=== Section Start ===
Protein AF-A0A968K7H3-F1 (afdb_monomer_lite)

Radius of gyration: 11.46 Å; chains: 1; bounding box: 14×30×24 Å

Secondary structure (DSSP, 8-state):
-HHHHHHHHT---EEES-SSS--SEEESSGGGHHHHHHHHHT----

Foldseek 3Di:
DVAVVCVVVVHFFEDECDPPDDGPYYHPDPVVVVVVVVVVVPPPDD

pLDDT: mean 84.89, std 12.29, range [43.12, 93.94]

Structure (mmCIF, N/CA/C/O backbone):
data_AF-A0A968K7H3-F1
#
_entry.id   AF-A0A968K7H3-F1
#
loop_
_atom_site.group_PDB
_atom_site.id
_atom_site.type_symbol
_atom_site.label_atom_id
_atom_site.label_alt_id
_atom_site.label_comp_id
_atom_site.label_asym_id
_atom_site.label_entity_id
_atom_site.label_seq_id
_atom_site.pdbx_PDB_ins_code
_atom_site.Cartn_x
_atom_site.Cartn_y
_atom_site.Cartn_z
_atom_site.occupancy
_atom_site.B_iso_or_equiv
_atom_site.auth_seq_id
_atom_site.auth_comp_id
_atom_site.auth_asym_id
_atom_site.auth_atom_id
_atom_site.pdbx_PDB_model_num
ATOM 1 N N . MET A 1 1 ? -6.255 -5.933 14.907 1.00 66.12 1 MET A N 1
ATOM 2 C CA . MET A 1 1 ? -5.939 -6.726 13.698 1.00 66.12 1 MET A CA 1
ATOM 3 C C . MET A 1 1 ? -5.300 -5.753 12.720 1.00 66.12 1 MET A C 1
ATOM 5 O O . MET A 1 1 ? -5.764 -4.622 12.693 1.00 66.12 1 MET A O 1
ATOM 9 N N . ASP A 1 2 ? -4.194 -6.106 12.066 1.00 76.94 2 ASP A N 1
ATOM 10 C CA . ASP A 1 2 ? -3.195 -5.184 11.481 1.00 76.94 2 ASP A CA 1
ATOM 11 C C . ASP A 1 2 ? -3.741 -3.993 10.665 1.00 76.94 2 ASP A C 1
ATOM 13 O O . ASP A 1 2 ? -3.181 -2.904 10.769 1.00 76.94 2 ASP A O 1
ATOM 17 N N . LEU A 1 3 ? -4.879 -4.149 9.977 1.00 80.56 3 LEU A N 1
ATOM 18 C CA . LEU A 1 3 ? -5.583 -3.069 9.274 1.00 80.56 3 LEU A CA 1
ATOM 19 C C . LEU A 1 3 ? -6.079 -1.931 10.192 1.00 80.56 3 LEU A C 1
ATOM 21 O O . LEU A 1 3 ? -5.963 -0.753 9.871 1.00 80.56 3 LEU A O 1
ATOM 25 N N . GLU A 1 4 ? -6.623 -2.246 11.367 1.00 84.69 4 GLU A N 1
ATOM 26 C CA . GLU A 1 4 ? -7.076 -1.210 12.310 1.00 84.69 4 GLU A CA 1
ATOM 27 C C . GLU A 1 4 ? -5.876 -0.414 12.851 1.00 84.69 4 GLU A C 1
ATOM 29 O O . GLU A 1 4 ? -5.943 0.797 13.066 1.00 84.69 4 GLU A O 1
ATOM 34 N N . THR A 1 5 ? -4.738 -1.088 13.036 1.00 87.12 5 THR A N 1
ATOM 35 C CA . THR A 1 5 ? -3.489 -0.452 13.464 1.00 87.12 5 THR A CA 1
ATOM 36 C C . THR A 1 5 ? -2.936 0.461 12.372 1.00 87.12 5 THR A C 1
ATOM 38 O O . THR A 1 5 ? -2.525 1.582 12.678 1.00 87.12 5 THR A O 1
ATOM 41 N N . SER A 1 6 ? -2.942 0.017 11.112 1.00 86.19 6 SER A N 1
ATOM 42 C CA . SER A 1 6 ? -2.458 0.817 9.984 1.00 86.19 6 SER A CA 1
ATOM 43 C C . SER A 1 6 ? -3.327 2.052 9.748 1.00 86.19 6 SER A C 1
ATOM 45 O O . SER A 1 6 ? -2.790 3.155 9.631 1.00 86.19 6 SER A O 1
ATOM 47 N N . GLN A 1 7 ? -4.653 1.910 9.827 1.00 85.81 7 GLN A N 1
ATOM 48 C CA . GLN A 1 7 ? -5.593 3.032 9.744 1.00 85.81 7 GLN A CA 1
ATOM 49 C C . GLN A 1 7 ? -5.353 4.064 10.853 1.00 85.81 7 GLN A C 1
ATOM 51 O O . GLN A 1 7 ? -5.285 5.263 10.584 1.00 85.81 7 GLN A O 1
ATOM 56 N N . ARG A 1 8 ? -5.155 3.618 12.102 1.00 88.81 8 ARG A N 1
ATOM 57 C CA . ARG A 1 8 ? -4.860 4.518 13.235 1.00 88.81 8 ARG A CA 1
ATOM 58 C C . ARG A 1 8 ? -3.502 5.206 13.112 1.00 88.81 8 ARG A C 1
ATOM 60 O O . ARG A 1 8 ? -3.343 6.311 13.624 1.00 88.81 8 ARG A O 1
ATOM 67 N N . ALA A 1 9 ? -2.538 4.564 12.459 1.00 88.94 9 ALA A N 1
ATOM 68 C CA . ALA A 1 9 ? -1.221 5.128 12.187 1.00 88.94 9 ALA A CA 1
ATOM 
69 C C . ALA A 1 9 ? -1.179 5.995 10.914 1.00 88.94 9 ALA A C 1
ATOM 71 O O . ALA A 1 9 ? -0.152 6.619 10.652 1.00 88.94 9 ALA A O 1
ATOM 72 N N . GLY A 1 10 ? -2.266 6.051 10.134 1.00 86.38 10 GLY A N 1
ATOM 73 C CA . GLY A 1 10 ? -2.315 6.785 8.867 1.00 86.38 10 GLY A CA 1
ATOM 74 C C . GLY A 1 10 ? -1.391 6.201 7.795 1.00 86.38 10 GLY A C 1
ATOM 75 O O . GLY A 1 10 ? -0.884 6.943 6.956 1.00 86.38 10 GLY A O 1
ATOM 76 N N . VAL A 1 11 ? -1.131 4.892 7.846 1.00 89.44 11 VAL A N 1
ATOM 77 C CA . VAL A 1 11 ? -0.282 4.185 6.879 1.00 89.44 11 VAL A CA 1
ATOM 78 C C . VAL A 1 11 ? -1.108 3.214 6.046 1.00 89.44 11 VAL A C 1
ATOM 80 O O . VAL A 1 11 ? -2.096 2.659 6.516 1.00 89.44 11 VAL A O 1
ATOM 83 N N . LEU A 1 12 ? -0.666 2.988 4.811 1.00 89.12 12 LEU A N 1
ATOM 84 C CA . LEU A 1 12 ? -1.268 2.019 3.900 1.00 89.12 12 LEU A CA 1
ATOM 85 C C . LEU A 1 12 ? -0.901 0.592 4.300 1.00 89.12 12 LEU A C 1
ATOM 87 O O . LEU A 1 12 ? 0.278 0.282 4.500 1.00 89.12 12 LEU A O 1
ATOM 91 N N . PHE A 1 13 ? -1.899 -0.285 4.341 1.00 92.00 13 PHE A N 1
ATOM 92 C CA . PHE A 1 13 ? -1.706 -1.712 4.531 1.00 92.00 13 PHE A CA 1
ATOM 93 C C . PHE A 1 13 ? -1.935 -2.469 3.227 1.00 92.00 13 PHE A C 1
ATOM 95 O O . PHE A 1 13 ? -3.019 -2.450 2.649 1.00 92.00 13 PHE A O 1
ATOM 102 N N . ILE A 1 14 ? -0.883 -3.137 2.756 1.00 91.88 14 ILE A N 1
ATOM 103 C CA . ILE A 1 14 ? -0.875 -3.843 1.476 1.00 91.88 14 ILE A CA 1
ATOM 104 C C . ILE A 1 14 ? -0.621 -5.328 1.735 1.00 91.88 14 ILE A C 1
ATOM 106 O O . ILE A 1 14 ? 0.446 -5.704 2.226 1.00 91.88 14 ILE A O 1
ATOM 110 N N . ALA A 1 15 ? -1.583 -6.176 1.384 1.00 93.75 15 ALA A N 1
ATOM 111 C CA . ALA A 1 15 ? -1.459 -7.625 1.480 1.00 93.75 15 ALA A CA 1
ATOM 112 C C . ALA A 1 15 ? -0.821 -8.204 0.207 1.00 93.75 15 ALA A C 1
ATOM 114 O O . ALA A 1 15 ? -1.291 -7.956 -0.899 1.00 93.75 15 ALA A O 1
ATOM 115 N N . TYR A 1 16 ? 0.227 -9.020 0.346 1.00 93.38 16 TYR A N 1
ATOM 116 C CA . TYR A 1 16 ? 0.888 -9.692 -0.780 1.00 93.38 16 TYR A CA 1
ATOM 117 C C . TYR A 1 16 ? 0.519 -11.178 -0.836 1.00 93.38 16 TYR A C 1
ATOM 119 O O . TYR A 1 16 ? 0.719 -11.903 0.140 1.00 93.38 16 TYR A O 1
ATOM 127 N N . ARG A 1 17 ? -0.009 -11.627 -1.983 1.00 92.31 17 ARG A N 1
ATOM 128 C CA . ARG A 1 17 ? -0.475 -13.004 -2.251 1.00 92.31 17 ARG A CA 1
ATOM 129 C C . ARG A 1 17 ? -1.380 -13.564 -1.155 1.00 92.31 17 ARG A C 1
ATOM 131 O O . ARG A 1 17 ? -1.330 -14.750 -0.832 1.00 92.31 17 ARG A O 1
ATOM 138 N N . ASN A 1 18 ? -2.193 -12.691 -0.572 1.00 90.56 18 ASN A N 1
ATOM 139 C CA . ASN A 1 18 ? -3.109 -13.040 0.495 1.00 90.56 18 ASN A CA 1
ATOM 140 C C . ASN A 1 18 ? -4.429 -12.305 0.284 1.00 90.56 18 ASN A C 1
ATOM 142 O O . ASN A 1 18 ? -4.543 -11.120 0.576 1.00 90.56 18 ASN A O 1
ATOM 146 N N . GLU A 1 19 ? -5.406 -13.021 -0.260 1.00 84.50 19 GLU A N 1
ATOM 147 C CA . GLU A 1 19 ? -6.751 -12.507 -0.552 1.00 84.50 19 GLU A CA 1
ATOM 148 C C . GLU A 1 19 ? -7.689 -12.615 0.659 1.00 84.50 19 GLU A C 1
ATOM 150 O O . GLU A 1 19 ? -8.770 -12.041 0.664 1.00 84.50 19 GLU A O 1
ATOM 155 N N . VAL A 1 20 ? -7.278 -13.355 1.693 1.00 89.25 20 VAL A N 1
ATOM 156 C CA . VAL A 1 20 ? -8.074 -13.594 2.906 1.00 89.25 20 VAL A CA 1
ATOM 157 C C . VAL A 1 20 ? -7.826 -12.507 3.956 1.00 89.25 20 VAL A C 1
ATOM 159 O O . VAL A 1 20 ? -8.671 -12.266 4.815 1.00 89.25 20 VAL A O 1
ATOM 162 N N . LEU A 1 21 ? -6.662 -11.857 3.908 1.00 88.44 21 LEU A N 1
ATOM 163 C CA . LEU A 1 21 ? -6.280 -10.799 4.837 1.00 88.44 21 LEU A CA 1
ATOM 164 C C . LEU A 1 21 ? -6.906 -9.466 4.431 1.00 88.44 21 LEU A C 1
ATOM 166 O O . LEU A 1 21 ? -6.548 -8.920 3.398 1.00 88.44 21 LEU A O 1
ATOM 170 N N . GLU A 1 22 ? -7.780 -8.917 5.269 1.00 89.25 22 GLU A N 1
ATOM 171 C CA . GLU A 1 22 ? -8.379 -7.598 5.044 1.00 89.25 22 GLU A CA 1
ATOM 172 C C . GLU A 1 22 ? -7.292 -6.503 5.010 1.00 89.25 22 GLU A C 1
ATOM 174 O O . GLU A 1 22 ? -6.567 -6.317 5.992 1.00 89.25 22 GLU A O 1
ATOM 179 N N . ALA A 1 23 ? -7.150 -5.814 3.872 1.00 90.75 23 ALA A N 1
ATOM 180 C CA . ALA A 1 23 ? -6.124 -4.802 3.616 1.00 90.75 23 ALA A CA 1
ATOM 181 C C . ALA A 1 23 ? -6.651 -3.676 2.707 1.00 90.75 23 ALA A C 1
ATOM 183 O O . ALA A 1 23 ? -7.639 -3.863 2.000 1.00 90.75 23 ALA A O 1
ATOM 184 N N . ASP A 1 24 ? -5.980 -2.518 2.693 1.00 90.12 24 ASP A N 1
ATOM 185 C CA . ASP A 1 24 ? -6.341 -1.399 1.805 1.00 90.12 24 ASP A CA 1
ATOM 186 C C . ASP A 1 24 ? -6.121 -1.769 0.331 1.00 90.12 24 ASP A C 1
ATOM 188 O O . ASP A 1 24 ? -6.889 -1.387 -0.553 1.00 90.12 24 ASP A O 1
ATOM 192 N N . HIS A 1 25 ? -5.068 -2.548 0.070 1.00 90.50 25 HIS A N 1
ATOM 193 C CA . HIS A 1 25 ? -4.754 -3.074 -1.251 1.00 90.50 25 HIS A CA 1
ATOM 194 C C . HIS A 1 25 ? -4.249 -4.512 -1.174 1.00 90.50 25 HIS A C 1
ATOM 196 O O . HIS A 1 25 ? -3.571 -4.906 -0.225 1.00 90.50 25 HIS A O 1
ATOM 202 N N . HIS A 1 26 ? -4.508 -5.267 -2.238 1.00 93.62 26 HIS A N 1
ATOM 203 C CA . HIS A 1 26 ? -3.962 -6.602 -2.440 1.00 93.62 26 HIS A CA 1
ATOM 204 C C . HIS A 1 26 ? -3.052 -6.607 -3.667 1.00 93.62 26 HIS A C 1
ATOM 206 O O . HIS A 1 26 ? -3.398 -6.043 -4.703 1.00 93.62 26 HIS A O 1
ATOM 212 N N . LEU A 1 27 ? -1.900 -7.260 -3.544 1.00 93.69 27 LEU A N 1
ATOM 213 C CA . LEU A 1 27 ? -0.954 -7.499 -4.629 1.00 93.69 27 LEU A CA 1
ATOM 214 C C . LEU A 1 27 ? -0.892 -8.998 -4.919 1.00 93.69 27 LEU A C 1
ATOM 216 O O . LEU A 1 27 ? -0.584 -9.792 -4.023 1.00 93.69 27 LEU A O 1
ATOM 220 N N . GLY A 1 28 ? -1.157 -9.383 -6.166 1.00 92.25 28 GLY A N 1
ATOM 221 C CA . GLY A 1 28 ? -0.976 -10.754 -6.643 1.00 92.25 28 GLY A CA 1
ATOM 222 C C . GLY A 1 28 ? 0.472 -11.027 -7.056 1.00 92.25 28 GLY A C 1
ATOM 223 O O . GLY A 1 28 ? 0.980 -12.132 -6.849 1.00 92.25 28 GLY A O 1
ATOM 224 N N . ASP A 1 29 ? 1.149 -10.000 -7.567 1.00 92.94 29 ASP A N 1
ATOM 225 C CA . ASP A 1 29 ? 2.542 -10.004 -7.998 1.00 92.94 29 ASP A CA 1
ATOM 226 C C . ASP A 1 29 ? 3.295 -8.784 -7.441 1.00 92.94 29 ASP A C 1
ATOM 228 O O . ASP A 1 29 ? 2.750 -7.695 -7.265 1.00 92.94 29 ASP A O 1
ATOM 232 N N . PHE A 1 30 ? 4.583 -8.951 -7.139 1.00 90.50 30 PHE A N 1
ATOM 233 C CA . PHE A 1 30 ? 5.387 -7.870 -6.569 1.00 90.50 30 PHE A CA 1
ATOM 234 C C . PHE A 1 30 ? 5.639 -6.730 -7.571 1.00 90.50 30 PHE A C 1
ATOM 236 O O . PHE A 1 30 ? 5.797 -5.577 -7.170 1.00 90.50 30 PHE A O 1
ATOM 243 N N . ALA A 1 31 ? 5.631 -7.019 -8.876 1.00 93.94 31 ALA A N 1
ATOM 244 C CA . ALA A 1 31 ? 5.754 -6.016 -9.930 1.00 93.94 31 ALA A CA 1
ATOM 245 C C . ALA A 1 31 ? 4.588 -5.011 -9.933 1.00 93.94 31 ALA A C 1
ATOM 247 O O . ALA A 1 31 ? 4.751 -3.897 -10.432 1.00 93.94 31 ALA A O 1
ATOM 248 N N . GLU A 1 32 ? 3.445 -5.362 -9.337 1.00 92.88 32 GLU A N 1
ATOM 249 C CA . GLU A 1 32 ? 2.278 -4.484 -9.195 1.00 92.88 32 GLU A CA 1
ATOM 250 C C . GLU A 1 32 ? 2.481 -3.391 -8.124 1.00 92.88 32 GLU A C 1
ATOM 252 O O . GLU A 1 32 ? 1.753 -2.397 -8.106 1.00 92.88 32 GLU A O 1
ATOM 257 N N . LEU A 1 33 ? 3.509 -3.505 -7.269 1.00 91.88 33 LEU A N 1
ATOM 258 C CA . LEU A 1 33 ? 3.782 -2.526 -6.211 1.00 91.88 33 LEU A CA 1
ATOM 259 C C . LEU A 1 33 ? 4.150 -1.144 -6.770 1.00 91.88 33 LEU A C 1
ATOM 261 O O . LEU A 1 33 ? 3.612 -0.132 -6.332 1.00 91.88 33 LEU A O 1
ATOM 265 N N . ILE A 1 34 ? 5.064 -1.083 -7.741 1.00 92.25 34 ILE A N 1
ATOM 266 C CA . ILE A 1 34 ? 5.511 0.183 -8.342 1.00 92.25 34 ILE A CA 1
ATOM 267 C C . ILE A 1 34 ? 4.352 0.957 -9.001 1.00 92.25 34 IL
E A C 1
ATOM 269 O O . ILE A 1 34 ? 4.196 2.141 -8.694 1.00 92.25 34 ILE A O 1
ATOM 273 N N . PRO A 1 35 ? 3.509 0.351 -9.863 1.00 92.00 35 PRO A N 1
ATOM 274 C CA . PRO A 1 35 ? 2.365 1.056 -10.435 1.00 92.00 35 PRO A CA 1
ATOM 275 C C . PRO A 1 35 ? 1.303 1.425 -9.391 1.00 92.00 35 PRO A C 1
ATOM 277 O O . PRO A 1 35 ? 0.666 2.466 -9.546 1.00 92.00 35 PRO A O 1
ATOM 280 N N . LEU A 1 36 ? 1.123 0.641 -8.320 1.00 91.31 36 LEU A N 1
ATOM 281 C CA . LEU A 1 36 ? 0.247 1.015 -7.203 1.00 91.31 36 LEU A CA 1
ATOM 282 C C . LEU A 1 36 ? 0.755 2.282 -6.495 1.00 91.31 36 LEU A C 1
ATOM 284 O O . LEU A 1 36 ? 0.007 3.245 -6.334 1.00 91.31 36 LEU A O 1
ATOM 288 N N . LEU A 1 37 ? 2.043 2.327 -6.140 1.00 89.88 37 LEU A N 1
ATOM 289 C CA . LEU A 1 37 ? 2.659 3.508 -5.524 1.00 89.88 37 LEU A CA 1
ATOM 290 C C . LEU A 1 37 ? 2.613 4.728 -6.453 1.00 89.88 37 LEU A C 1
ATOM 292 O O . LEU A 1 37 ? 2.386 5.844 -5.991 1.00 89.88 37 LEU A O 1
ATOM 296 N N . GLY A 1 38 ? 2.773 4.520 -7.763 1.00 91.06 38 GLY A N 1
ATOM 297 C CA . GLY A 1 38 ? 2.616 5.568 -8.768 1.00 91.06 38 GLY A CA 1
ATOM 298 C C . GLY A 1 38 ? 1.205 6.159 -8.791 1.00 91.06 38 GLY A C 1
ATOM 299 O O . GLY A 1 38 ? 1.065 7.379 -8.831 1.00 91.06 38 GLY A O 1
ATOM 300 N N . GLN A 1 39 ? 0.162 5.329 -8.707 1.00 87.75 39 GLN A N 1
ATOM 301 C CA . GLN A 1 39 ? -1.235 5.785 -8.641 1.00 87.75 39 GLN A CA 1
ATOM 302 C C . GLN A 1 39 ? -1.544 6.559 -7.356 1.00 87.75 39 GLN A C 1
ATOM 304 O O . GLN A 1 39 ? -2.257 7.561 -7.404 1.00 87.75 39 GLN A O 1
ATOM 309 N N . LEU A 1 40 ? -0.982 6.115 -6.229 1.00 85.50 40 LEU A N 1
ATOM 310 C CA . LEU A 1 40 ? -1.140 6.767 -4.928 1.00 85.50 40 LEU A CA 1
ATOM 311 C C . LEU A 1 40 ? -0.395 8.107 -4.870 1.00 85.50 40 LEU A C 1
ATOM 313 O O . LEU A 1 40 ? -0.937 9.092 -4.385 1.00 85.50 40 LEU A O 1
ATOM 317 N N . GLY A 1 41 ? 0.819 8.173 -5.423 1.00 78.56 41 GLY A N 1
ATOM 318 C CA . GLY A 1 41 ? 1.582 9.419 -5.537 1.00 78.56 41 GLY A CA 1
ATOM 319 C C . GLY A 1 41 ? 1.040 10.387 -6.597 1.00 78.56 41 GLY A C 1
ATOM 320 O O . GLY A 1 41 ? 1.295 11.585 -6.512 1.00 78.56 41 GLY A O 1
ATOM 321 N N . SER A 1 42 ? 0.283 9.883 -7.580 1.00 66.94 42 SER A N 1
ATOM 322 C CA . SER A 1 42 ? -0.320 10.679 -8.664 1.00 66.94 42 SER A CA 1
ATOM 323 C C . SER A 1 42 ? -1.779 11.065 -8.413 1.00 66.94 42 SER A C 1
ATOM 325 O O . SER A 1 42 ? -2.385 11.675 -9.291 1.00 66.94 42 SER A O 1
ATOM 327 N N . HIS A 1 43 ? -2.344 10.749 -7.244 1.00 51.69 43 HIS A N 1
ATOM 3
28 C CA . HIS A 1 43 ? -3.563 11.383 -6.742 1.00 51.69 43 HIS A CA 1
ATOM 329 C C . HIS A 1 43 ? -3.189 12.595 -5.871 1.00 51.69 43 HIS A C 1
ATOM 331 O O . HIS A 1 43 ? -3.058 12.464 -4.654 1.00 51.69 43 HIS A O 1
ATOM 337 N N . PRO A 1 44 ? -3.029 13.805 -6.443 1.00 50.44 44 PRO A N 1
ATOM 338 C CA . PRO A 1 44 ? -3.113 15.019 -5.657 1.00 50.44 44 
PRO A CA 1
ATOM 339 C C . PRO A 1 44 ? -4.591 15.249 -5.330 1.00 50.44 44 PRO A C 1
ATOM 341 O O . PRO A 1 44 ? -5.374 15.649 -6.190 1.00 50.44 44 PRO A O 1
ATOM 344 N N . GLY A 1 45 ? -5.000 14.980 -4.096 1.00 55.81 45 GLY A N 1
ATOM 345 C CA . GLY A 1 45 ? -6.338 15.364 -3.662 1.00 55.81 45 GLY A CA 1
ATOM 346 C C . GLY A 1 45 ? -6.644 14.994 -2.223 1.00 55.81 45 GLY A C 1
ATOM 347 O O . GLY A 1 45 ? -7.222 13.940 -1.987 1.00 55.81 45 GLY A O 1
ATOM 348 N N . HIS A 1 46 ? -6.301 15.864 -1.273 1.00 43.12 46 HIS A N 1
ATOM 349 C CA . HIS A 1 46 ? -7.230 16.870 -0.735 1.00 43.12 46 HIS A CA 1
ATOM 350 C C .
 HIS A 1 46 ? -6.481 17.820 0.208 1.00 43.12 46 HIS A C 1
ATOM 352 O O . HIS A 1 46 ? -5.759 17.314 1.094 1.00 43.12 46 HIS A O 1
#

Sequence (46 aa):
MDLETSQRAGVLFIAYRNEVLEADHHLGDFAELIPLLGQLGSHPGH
=== Section End ===
■ What is being asked ■
Output the material above exactly, but only from the line that carries "data_AF-A0A968K7H3-F1" through the line that carries "ATOM 3 C C .".

■ Response ■
data_AF-A0A968K7H3-F1
#
_entry.id   AF-A0A968K7H3-F1
#
loop_
_atom_site.group_PDB
_atom_site.id
_atom_site.type_symbol
_atom_site.label_atom_id
_atom_site.label_alt_id
_atom_site.label_comp_id
_atom_site.label_asym_id
_atom_site.label_entity_id
_atom_site.label_seq_id
_atom_site.pdbx_PDB_ins_code
_atom_site.Cartn_x
_atom_site.Cartn_y
_atom_site.Cartn_z
_atom_site.occupancy
_atom_site.B_iso_or_equiv
_atom_site.auth_seq_id
_atom_site.auth_comp_id
_atom_site.auth_asym_id
_atom_site.auth_atom_id
_atom_site.pdbx_PDB_model_num
ATOM 1 N N . MET A 1 1 ? -6.255 -5.933 14.907 1.00 66.12 1 MET A N 1
ATOM 2 C CA . MET A 1 1 ? -5.939 -6.726 13.698 1.00 66.12 1 MET A CA 1
ATOM 3 C C . MET A 1 1 ? -5.300 -5.753 12.720 1.00 66.12 1 MET A C 1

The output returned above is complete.